TASK DIRECTIONS ▸ As soon as the line containing "ATOM 107 N N" appears in the material below, start returning lines exactly, and end with the line containing "ATOM 119 N N".

DATA SUPPLIED ▸
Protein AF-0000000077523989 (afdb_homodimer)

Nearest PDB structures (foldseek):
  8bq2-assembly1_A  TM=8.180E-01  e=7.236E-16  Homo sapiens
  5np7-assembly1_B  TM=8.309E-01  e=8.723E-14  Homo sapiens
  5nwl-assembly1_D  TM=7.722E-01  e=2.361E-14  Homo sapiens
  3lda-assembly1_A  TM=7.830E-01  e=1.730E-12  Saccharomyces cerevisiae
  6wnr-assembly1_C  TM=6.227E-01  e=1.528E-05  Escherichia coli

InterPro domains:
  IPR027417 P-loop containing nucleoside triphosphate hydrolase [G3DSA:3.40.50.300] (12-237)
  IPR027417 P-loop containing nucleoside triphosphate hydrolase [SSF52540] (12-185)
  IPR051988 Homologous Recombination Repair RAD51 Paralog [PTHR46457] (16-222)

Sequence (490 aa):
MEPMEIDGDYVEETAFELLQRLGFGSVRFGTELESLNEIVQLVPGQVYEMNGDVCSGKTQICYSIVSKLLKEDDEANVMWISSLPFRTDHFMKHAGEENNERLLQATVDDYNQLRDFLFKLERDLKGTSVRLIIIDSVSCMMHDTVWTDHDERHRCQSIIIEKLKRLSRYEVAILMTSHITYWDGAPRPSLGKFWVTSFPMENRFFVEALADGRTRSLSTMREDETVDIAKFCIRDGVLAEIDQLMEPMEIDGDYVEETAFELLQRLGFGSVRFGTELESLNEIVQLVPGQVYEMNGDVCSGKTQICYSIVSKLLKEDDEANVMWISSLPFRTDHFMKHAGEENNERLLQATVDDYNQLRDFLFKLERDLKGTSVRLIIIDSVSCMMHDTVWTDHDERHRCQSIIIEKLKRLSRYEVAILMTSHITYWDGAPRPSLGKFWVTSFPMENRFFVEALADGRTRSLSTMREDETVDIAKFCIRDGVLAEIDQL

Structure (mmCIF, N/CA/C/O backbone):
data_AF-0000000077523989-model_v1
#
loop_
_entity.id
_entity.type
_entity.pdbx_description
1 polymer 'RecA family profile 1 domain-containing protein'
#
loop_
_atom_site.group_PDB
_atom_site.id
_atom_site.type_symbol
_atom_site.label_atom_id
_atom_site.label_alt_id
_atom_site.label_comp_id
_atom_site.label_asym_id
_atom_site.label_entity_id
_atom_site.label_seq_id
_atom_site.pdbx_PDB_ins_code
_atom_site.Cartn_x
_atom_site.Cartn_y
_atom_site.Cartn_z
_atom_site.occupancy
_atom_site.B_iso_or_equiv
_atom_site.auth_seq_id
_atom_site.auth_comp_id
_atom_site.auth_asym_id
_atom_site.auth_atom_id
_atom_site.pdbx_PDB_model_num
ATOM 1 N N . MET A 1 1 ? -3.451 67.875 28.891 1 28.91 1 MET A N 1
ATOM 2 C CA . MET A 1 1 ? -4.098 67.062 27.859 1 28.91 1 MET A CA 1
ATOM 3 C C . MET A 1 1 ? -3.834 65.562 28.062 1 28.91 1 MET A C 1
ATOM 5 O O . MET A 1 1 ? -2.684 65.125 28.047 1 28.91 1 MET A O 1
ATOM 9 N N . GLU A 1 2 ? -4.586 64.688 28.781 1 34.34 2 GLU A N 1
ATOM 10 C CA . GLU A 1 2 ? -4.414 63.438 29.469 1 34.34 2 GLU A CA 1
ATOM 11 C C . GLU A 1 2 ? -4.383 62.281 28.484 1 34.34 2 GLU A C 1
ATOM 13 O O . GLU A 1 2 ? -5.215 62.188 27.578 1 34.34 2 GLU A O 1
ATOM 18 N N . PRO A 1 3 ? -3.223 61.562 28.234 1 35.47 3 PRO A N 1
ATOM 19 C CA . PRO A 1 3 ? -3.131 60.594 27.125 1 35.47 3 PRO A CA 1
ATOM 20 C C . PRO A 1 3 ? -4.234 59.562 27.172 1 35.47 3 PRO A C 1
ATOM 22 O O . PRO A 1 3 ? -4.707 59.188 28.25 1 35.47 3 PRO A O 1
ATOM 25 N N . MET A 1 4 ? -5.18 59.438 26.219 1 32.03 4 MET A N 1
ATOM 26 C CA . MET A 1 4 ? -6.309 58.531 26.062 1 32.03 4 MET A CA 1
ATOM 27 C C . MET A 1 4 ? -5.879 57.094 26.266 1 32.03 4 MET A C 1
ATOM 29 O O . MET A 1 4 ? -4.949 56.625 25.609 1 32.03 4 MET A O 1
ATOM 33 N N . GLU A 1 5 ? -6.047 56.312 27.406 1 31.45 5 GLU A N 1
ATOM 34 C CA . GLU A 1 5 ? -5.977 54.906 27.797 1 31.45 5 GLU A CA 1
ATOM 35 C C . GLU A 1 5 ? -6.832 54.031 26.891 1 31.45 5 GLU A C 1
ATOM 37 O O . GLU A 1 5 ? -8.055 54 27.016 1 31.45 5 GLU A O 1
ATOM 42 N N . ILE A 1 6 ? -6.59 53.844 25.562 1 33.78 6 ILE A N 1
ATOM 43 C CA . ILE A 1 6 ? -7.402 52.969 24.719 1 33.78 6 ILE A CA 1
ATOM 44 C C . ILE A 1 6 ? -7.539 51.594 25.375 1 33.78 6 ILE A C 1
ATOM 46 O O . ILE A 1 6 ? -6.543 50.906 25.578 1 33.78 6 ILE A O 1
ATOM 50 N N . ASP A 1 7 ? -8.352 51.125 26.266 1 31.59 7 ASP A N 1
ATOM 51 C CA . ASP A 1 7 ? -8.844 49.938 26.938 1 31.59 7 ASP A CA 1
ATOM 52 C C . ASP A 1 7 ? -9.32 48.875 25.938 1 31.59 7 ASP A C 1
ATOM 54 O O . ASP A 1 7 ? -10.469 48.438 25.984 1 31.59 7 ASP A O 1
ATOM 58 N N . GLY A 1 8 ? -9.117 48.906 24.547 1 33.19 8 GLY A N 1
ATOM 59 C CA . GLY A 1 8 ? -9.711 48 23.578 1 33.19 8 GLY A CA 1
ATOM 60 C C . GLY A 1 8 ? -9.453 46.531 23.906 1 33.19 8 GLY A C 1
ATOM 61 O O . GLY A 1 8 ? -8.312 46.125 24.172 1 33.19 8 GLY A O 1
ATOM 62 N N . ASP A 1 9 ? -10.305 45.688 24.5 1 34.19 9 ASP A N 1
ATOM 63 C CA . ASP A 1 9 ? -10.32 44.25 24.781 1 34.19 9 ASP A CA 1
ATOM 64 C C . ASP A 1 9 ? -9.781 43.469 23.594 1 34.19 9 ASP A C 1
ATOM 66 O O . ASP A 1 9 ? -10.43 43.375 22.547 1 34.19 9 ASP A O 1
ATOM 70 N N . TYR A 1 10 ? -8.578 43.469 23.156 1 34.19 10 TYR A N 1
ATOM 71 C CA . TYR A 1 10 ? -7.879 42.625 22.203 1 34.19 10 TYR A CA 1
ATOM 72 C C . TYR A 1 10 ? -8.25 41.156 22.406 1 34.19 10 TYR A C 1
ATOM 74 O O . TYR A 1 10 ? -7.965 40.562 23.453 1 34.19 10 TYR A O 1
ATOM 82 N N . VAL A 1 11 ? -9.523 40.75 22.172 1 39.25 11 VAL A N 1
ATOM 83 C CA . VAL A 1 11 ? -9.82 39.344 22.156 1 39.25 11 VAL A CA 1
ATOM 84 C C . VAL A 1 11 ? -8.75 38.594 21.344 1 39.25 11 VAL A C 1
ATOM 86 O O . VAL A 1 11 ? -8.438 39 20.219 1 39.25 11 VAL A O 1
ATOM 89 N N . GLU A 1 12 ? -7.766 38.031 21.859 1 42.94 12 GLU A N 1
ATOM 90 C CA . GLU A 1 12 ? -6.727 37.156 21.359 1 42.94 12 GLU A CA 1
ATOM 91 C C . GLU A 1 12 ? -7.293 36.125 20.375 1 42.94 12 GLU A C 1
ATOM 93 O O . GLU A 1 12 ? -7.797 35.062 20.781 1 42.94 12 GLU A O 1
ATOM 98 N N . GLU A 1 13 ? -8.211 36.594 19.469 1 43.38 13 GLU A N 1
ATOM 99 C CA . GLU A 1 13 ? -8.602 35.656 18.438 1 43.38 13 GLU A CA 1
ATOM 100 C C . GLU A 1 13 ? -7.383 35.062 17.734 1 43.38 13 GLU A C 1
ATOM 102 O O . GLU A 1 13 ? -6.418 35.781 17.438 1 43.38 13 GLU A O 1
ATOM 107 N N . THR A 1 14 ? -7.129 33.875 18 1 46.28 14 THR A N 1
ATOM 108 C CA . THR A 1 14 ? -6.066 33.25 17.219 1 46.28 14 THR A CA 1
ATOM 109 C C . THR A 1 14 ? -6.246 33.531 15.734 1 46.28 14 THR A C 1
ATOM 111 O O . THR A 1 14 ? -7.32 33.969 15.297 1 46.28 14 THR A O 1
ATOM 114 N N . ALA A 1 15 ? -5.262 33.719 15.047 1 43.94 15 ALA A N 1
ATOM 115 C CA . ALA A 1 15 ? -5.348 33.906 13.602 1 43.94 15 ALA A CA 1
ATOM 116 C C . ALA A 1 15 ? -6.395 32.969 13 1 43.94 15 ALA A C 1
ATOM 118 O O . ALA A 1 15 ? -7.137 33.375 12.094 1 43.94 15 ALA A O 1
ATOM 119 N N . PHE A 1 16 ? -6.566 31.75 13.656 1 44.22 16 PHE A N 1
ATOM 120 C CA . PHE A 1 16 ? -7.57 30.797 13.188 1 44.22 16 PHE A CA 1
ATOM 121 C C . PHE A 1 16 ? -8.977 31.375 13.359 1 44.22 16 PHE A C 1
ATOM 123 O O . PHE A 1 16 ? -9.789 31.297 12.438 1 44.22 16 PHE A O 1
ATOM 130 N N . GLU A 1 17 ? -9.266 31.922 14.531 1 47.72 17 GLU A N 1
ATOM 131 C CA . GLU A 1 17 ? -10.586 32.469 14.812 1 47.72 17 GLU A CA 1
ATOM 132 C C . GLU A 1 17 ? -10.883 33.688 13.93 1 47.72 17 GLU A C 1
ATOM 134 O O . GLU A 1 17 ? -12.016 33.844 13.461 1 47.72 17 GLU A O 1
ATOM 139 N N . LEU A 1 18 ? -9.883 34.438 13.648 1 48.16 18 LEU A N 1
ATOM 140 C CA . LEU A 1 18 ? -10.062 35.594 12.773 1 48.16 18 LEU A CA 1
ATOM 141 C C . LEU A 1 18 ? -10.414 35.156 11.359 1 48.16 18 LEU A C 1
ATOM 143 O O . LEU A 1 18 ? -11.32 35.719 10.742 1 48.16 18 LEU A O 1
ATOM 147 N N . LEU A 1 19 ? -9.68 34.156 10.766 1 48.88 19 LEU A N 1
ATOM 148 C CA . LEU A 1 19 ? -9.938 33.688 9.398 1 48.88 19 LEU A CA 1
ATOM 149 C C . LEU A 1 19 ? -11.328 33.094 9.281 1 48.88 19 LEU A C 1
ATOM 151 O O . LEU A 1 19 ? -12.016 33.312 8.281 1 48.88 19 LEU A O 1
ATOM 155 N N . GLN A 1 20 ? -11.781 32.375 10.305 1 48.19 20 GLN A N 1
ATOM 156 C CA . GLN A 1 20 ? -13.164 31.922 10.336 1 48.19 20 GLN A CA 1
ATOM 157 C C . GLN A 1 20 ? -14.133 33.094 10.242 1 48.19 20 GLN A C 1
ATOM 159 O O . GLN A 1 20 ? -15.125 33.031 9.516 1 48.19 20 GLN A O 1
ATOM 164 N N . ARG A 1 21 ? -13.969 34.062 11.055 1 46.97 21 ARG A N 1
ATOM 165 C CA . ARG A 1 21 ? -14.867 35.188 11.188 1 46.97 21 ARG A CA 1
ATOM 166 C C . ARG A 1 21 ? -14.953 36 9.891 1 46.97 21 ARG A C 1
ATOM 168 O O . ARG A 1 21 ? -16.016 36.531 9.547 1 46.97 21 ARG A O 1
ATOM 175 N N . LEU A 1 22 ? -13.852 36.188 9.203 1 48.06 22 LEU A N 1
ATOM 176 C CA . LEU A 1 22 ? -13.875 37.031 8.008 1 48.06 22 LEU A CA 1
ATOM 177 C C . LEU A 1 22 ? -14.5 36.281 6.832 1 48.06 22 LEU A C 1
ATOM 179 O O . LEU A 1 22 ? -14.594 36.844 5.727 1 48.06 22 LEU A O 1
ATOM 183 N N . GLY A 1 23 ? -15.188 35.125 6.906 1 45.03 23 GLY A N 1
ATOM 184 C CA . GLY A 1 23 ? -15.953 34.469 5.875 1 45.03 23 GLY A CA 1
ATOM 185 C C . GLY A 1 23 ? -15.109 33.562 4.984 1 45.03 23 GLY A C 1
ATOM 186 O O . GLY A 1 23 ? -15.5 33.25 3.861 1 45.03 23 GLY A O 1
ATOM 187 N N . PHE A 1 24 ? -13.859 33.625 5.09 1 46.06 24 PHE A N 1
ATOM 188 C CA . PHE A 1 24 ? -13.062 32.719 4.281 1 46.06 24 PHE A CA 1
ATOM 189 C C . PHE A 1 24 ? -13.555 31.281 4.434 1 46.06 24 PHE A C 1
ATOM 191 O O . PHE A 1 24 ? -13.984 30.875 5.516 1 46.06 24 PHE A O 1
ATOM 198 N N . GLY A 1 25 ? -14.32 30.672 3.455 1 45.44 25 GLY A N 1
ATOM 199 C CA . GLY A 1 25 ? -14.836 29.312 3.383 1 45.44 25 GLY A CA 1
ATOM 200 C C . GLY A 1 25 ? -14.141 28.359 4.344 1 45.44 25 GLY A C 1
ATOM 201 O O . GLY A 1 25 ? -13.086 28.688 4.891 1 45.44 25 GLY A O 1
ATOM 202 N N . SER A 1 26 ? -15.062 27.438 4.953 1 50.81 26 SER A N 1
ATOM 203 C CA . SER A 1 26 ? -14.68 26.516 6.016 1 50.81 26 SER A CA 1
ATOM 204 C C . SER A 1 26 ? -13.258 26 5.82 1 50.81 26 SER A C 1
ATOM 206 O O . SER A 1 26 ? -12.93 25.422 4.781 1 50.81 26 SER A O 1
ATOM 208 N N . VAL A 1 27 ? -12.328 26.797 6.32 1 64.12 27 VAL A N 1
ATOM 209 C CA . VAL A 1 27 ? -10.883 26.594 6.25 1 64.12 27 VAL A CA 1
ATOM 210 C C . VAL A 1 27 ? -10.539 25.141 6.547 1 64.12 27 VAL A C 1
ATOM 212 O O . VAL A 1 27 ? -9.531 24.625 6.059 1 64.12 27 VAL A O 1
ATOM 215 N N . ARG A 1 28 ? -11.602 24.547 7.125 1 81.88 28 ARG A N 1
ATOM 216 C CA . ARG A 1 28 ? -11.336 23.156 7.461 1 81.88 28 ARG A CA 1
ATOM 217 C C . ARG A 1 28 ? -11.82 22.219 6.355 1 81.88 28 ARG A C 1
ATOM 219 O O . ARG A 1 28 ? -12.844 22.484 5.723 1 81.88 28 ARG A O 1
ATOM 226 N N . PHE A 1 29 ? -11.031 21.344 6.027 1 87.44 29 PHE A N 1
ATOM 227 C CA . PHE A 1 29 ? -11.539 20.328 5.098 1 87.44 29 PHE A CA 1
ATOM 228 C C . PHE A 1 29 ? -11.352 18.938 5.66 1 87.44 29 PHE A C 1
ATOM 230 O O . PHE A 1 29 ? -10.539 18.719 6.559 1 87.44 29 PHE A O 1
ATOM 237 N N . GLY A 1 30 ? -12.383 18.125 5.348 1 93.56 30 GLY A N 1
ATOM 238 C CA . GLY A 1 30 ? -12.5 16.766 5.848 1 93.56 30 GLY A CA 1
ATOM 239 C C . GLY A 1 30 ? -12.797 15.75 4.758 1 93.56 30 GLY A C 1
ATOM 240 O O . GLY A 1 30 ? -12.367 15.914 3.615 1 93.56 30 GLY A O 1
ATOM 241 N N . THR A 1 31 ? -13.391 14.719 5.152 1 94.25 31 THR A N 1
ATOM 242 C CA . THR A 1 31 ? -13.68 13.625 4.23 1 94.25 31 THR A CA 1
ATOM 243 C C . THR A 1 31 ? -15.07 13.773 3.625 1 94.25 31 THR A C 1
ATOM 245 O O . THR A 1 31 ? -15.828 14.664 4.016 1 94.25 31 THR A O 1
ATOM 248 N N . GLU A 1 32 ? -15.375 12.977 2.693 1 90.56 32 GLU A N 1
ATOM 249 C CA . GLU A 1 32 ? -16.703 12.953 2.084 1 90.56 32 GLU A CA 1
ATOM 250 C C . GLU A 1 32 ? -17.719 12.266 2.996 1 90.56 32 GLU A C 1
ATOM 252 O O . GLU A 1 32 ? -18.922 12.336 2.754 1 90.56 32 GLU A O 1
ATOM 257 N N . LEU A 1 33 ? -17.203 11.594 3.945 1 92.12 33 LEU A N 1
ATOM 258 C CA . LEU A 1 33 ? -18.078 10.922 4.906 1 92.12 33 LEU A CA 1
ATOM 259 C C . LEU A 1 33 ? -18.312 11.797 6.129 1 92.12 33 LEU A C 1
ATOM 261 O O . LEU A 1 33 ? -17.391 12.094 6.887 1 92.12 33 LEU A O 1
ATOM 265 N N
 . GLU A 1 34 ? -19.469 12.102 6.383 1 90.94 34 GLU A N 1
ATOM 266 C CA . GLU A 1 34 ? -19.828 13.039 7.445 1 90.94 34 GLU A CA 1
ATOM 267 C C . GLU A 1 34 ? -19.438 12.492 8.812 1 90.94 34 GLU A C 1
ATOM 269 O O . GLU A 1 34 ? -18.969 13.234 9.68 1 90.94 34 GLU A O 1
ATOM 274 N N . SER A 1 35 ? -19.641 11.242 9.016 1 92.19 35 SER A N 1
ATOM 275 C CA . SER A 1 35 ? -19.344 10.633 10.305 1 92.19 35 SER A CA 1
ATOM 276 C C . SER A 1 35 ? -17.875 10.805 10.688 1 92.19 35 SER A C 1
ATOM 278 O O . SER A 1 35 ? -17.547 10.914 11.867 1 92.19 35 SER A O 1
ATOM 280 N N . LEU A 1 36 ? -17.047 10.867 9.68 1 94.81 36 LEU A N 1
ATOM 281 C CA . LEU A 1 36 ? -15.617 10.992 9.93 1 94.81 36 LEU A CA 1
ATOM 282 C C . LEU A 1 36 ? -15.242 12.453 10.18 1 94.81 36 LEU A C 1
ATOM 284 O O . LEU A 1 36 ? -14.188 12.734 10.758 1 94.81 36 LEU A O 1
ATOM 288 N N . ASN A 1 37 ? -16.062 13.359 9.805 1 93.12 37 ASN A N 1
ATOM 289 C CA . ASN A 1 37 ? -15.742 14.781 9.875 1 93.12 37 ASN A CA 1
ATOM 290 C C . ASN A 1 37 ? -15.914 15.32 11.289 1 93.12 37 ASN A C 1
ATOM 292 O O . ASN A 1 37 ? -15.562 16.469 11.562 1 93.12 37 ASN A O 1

EXERCISE SOLUTION ▸
ATOM 107 N N . THR A 1 14 ? -7.129 33.875 18 1 46.28 14 THR A N 1
ATOM 108 C CA . THR A 1 14 ? -6.066 33.25 17.219 1 46.28 14 THR A CA 1
ATOM 109 C C . THR A 1 14 ? -6.246 33.531 15.734 1 46.28 14 THR A C 1
ATOM 111 O O . THR A 1 14 ? -7.32 33.969 15.297 1 46.28 14 THR A O 1
ATOM 114 N N . ALA A 1 15 ? -5.262 33.719 15.047 1 43.94 15 ALA A N 1
ATOM 115 C CA . ALA A 1 15 ? -5.348 33.906 13.602 1 43.94 15 ALA A CA 1
ATOM 116 C C . ALA A 1 15 ? -6.395 32.969 13 1 43.94 15 ALA A C 1
ATOM 118 O O . ALA A 1 15 ? -7.137 33.375 12.094 1 43.94 15 ALA A O 1
ATOM 119 N N . PHE A 1 16 ? -6.566 31.75 13.656 1 44.22 16 PHE A N 1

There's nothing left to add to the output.